INSTRUCTIONS FOR THE TASK ::
Reproduce the section of the listing that begins at the line containing "ATOM 133 C CA" and finishes at the line containing "ATOM 141 C C". Include both end lines and nothing beyond them.

=====

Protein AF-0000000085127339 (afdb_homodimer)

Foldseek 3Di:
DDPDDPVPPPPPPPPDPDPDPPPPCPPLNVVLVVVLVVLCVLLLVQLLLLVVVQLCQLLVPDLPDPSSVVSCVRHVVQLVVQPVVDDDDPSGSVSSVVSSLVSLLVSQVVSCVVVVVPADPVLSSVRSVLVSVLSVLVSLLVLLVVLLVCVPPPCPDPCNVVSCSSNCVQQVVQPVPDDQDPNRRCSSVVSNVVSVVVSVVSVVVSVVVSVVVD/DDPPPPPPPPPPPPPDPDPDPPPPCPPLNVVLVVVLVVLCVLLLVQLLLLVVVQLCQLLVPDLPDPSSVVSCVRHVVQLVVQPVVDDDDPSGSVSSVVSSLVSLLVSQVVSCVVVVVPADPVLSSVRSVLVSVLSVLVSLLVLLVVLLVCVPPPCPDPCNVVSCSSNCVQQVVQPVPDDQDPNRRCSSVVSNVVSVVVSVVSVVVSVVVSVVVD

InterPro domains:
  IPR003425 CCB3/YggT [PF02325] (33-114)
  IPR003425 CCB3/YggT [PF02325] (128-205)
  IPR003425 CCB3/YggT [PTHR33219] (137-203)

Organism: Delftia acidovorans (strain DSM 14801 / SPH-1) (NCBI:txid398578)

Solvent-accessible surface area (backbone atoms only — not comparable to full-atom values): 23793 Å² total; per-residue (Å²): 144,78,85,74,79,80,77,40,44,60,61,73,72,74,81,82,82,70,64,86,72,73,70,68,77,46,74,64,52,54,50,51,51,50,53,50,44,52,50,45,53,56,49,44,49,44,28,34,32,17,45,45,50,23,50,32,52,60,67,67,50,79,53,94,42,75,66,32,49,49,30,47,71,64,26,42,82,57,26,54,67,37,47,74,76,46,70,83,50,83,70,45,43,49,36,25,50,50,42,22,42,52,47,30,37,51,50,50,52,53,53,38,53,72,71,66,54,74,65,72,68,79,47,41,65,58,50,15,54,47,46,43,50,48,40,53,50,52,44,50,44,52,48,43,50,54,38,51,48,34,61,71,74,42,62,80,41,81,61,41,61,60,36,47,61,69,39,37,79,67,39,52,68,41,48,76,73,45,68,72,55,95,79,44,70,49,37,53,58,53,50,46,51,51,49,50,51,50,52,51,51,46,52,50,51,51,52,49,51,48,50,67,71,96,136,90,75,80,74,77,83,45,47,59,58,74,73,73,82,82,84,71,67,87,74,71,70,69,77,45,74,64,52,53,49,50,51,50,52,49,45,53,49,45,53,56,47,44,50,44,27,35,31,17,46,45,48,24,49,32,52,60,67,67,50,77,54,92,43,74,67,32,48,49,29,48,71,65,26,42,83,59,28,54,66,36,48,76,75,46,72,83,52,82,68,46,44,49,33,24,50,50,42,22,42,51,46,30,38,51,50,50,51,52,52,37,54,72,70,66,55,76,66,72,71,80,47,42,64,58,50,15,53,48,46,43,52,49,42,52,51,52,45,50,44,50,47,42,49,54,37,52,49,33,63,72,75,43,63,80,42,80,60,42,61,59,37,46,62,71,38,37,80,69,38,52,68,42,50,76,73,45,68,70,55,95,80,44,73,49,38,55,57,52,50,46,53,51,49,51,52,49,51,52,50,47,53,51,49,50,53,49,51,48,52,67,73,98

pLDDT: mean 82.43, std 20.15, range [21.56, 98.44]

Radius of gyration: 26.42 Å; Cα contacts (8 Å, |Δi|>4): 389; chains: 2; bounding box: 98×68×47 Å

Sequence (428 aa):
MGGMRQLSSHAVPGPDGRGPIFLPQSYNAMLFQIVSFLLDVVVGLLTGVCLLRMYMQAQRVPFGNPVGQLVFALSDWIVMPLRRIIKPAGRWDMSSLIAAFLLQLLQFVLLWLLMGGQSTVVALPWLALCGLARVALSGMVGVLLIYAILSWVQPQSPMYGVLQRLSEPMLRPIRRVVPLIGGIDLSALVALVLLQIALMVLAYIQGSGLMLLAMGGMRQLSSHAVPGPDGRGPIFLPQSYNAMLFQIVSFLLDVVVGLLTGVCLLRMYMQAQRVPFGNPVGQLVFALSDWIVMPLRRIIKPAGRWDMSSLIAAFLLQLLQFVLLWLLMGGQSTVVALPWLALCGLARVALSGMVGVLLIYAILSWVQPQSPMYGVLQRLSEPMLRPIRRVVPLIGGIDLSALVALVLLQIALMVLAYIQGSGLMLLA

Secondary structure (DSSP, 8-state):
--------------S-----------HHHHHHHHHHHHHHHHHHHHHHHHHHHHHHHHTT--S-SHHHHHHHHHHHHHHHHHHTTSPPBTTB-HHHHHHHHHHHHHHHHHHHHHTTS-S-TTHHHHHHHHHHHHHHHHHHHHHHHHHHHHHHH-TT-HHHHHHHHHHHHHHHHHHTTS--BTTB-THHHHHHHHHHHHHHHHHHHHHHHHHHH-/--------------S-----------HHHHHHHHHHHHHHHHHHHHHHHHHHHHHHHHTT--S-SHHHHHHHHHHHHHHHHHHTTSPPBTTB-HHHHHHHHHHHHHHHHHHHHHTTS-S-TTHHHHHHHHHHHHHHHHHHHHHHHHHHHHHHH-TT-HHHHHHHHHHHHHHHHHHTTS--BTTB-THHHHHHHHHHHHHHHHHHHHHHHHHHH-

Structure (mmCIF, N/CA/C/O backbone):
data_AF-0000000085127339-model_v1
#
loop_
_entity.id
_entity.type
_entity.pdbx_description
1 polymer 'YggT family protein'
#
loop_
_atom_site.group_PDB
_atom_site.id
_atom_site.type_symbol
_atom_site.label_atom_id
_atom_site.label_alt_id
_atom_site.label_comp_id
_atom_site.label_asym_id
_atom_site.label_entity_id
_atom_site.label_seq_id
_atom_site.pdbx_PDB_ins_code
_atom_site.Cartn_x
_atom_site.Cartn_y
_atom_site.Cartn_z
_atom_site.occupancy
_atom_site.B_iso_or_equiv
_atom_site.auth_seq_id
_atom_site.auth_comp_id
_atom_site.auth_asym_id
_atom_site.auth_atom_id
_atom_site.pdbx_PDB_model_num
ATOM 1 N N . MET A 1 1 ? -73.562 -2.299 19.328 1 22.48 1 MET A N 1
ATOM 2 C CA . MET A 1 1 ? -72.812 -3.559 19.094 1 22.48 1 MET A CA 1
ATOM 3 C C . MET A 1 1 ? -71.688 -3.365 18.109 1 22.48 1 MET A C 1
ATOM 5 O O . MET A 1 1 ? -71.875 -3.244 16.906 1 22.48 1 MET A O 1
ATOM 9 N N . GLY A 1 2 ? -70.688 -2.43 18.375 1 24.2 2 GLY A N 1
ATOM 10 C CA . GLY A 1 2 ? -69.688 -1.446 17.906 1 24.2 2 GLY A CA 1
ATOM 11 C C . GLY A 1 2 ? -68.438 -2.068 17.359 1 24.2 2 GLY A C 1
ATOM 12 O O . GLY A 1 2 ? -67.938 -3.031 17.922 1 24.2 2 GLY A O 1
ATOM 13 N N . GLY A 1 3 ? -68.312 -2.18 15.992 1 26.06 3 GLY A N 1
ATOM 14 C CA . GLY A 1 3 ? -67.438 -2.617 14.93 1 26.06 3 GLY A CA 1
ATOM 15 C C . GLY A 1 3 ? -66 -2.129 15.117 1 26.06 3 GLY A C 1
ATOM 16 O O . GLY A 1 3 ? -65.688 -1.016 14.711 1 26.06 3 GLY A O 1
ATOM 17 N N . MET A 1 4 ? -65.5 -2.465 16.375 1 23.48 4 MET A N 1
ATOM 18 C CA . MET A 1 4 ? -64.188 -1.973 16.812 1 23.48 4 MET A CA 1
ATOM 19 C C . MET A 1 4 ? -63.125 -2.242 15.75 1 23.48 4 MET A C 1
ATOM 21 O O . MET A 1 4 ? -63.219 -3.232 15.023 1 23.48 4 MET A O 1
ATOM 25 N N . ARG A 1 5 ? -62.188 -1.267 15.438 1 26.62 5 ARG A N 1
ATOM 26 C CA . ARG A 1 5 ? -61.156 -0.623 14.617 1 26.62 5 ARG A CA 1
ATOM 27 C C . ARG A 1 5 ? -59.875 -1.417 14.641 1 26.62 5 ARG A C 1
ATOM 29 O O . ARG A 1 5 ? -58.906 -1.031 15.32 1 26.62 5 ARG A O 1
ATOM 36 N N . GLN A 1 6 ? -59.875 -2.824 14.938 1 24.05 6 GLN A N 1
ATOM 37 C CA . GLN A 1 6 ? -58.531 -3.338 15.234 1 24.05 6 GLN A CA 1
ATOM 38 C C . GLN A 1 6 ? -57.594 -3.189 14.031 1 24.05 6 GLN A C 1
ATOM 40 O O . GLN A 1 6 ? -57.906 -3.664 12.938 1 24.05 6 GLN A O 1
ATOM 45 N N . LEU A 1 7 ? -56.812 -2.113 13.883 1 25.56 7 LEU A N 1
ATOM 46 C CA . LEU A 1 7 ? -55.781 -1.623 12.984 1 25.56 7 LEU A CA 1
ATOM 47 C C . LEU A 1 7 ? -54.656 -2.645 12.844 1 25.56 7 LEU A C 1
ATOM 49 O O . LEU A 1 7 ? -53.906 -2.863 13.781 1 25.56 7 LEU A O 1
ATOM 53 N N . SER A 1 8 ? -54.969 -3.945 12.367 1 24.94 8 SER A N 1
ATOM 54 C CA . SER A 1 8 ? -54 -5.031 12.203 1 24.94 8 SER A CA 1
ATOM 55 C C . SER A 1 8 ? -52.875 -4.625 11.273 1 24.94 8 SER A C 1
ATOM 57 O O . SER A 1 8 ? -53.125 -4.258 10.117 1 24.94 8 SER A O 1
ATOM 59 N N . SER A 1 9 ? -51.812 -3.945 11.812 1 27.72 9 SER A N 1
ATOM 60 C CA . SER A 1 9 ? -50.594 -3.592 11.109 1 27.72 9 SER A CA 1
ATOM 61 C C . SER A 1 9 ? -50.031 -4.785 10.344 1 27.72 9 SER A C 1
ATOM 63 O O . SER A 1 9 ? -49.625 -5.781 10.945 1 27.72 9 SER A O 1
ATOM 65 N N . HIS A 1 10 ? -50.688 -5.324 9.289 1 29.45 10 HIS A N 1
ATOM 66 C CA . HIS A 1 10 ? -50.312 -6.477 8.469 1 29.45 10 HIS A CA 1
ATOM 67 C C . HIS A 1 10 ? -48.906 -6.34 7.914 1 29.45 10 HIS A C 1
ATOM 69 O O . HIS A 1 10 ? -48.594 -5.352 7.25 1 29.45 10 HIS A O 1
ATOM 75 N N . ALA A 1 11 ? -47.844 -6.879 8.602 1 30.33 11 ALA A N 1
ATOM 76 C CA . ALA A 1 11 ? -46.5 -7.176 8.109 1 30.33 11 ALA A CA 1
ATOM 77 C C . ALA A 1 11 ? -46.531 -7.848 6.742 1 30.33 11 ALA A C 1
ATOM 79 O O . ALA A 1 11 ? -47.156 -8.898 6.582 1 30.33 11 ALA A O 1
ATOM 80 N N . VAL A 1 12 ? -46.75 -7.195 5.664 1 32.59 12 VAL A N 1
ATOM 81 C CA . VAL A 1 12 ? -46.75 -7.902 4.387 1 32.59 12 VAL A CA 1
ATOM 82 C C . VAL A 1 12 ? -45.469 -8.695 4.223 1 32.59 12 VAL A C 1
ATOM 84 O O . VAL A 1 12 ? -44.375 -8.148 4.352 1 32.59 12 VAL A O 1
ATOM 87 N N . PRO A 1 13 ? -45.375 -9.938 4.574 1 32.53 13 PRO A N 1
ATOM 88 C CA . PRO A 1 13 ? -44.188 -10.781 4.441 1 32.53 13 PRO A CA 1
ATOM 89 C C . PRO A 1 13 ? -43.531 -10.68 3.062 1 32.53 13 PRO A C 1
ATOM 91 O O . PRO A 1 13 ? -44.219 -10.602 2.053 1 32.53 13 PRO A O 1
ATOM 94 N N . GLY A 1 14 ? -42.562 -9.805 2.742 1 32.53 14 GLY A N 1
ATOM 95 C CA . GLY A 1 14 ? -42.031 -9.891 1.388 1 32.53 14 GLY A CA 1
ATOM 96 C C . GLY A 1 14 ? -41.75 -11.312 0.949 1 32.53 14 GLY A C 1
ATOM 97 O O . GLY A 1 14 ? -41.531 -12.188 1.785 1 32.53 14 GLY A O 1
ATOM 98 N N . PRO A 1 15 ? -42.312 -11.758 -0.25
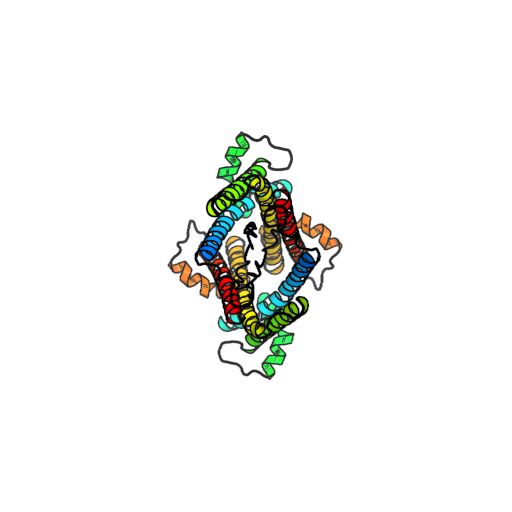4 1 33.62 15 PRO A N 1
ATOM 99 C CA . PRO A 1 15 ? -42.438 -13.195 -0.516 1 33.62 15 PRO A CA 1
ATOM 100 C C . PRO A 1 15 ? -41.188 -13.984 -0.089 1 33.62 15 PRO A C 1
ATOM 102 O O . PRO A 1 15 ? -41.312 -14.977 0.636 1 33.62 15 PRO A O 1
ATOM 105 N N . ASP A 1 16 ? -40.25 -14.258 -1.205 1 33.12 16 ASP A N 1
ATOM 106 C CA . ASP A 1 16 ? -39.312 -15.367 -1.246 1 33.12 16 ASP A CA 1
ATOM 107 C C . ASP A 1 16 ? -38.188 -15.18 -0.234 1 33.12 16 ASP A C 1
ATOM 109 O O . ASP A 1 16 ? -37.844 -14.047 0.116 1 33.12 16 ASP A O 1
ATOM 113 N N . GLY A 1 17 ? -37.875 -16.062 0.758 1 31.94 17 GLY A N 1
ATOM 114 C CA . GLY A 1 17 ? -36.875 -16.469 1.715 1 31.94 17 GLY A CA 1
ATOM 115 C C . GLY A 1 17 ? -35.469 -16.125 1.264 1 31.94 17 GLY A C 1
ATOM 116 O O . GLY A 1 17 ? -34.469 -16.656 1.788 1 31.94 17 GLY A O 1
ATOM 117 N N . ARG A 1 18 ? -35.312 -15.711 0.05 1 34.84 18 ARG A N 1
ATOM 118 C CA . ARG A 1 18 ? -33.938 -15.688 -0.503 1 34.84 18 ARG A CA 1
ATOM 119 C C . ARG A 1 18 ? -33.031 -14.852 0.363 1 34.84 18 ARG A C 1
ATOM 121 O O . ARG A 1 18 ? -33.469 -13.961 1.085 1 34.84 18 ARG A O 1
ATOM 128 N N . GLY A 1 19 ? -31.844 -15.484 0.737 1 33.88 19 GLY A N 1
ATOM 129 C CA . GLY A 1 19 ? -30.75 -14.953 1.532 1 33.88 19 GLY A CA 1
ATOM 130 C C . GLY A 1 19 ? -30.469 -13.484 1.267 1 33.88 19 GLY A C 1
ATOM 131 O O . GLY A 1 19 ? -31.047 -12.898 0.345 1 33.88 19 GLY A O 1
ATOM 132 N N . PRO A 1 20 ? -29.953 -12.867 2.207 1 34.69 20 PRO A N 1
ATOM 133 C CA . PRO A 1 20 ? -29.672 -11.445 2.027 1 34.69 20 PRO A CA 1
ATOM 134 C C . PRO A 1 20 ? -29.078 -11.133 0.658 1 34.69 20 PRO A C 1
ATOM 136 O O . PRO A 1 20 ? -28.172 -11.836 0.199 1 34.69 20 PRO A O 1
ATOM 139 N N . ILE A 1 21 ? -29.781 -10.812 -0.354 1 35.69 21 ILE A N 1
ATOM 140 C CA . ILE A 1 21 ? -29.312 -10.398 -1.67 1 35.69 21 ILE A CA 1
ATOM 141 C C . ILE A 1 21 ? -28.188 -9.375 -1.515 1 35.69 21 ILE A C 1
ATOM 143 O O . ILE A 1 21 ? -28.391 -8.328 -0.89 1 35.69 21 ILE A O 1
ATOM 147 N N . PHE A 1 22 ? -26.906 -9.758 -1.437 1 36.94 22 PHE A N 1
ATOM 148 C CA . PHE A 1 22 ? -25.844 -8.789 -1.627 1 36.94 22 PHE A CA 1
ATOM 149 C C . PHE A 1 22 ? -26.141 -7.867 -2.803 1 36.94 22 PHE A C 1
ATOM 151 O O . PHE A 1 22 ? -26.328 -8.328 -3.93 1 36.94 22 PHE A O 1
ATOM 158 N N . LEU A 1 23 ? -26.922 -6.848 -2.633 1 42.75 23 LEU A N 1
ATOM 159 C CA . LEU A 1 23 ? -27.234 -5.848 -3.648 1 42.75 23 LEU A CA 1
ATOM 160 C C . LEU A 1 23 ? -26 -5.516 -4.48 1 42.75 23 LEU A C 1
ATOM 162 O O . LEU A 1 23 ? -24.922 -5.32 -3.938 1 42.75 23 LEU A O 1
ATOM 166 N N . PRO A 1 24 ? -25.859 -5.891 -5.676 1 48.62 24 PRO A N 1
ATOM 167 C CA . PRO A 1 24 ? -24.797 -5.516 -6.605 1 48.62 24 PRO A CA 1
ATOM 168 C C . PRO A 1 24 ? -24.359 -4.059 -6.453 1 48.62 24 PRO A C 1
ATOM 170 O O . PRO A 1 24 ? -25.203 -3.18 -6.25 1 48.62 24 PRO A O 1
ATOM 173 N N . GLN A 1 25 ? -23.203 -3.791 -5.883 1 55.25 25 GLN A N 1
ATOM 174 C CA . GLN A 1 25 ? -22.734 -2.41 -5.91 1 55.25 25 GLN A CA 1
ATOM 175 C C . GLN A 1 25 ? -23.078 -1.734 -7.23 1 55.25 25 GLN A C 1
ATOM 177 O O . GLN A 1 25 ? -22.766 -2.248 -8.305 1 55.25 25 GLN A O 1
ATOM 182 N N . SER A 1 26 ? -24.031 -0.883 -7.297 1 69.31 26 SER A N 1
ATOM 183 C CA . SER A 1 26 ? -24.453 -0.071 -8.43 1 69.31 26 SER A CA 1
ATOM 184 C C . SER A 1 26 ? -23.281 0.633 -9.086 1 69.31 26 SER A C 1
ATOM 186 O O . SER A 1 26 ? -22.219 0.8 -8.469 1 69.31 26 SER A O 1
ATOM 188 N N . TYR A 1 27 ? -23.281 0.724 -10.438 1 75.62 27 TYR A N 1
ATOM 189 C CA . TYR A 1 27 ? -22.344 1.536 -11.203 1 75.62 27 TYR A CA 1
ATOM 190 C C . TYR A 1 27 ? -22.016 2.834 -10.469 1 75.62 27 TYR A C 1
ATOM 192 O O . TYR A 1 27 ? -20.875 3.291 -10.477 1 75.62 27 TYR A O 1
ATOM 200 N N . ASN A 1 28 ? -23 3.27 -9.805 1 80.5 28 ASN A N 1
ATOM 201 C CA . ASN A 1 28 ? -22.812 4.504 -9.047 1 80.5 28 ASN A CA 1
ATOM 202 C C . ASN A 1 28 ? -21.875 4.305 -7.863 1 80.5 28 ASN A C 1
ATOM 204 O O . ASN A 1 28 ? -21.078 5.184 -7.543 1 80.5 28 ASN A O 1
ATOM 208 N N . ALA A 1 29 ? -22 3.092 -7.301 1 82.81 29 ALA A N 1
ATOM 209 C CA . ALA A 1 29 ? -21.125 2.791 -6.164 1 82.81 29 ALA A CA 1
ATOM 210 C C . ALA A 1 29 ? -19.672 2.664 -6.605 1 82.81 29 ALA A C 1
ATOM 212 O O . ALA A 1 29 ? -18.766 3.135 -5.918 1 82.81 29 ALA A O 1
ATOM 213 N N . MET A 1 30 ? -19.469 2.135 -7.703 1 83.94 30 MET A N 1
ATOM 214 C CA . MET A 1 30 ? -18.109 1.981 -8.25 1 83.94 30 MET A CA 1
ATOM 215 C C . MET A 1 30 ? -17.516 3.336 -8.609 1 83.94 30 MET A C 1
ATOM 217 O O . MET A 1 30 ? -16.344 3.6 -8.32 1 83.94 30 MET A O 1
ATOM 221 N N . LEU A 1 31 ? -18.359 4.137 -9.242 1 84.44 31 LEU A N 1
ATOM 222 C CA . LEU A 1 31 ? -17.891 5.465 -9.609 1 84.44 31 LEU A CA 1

=====

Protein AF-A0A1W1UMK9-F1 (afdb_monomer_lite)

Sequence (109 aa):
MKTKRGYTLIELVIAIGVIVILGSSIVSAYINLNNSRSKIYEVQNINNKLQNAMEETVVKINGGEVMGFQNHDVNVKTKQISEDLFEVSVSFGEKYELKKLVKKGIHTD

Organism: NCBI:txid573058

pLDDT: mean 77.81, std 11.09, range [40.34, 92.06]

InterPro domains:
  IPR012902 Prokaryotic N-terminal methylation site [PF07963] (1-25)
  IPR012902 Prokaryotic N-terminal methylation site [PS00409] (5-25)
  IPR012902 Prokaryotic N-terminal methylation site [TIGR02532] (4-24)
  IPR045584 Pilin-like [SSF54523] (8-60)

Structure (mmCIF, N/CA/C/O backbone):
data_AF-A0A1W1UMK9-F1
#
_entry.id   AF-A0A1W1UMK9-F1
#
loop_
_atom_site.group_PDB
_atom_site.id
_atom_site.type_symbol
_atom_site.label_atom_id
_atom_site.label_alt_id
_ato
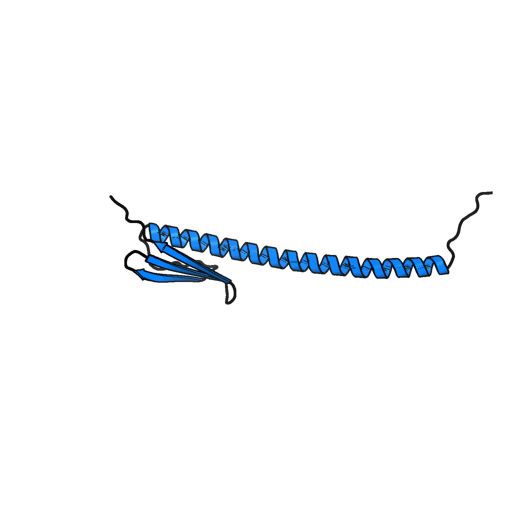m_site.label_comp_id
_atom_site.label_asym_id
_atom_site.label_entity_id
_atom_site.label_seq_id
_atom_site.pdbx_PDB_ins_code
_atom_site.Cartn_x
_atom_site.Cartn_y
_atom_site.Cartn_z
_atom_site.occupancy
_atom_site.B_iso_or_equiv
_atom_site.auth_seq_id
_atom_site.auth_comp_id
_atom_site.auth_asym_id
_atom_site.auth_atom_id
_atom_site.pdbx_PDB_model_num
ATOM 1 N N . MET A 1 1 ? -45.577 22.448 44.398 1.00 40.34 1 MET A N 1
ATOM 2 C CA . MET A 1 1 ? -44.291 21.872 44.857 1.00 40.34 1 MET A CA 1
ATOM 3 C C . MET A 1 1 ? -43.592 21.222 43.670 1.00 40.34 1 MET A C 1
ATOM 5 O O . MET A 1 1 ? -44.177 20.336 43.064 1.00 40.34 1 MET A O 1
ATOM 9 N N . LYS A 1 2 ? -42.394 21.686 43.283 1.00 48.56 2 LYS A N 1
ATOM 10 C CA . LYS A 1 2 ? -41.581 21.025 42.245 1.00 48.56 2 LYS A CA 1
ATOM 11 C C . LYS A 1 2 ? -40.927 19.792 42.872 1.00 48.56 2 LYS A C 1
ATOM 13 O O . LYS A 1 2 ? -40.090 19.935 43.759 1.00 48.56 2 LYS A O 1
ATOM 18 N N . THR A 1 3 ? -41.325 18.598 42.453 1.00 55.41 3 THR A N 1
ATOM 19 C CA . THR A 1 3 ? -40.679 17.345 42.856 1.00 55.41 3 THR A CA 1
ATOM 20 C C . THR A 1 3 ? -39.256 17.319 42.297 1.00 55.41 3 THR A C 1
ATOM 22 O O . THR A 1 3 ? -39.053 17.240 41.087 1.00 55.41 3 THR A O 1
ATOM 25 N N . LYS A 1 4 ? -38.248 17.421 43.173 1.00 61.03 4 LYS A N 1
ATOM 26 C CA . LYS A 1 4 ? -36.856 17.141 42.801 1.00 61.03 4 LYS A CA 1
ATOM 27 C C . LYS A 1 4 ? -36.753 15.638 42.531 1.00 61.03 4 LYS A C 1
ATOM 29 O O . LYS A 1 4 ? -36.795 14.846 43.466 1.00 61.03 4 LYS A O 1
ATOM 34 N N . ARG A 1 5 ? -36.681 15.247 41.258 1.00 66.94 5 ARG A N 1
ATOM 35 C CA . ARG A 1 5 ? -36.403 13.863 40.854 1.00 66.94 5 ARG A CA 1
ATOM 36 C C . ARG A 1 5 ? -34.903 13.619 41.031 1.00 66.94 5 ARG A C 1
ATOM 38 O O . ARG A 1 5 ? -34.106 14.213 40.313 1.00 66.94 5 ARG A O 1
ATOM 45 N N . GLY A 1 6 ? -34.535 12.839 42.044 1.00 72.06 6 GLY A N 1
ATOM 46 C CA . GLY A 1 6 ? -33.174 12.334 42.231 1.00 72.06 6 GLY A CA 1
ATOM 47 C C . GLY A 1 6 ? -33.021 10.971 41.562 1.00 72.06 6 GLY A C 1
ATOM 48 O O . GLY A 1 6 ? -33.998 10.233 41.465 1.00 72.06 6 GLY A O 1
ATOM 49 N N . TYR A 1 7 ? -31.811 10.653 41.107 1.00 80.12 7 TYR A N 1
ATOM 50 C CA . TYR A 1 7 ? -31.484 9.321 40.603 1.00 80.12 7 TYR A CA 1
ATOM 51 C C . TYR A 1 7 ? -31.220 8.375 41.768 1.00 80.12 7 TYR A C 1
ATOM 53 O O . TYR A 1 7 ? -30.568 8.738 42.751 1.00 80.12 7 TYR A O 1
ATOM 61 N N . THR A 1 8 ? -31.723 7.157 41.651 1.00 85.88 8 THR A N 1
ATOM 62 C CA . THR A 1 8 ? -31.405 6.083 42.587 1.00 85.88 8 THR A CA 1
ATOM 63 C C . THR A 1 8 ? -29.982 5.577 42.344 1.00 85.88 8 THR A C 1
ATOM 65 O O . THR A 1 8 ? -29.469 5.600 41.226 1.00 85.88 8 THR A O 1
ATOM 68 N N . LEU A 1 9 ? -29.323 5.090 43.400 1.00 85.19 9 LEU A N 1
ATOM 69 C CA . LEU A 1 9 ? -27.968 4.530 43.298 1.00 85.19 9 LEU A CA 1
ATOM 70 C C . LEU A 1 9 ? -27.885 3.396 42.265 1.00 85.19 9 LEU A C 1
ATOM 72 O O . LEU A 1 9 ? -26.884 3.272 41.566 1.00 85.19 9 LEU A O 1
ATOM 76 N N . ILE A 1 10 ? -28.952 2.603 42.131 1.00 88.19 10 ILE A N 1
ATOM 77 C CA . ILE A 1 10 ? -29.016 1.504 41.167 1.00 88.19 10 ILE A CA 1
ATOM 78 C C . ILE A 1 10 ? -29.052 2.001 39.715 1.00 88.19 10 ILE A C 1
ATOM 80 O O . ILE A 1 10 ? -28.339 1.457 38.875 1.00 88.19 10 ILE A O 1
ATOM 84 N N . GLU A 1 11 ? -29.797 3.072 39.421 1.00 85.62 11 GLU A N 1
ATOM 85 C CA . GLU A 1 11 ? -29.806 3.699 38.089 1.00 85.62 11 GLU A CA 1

=====

WRITTEN RESPONSE ::
ATOM 133 C CA . PRO A 1 20 ? -29.672 -11.445 2.027 1 34.69 20 PRO A CA 1
ATOM 134 C C . PRO A 1 20 ? -29.078 -11.133 0.658 1 34.69 20 PRO A C 1
ATOM 136 O O . PRO A 1 20 ? -28.172 -11.836 0.199 1 34.69 20 PRO A O 1
ATOM 139 N N . ILE A 1 21 ? -29.781 -10.812 -0.354 1 35.69 21 ILE A N 1
ATOM 140 C CA . ILE A 1 21 ? -29.312 -10.398 -1.67 1 35.69 21 ILE A CA 1
ATOM 141 C C . ILE A 1 21 ? -28.188 -9.375 -1.515 1 35.69 21 ILE A C 1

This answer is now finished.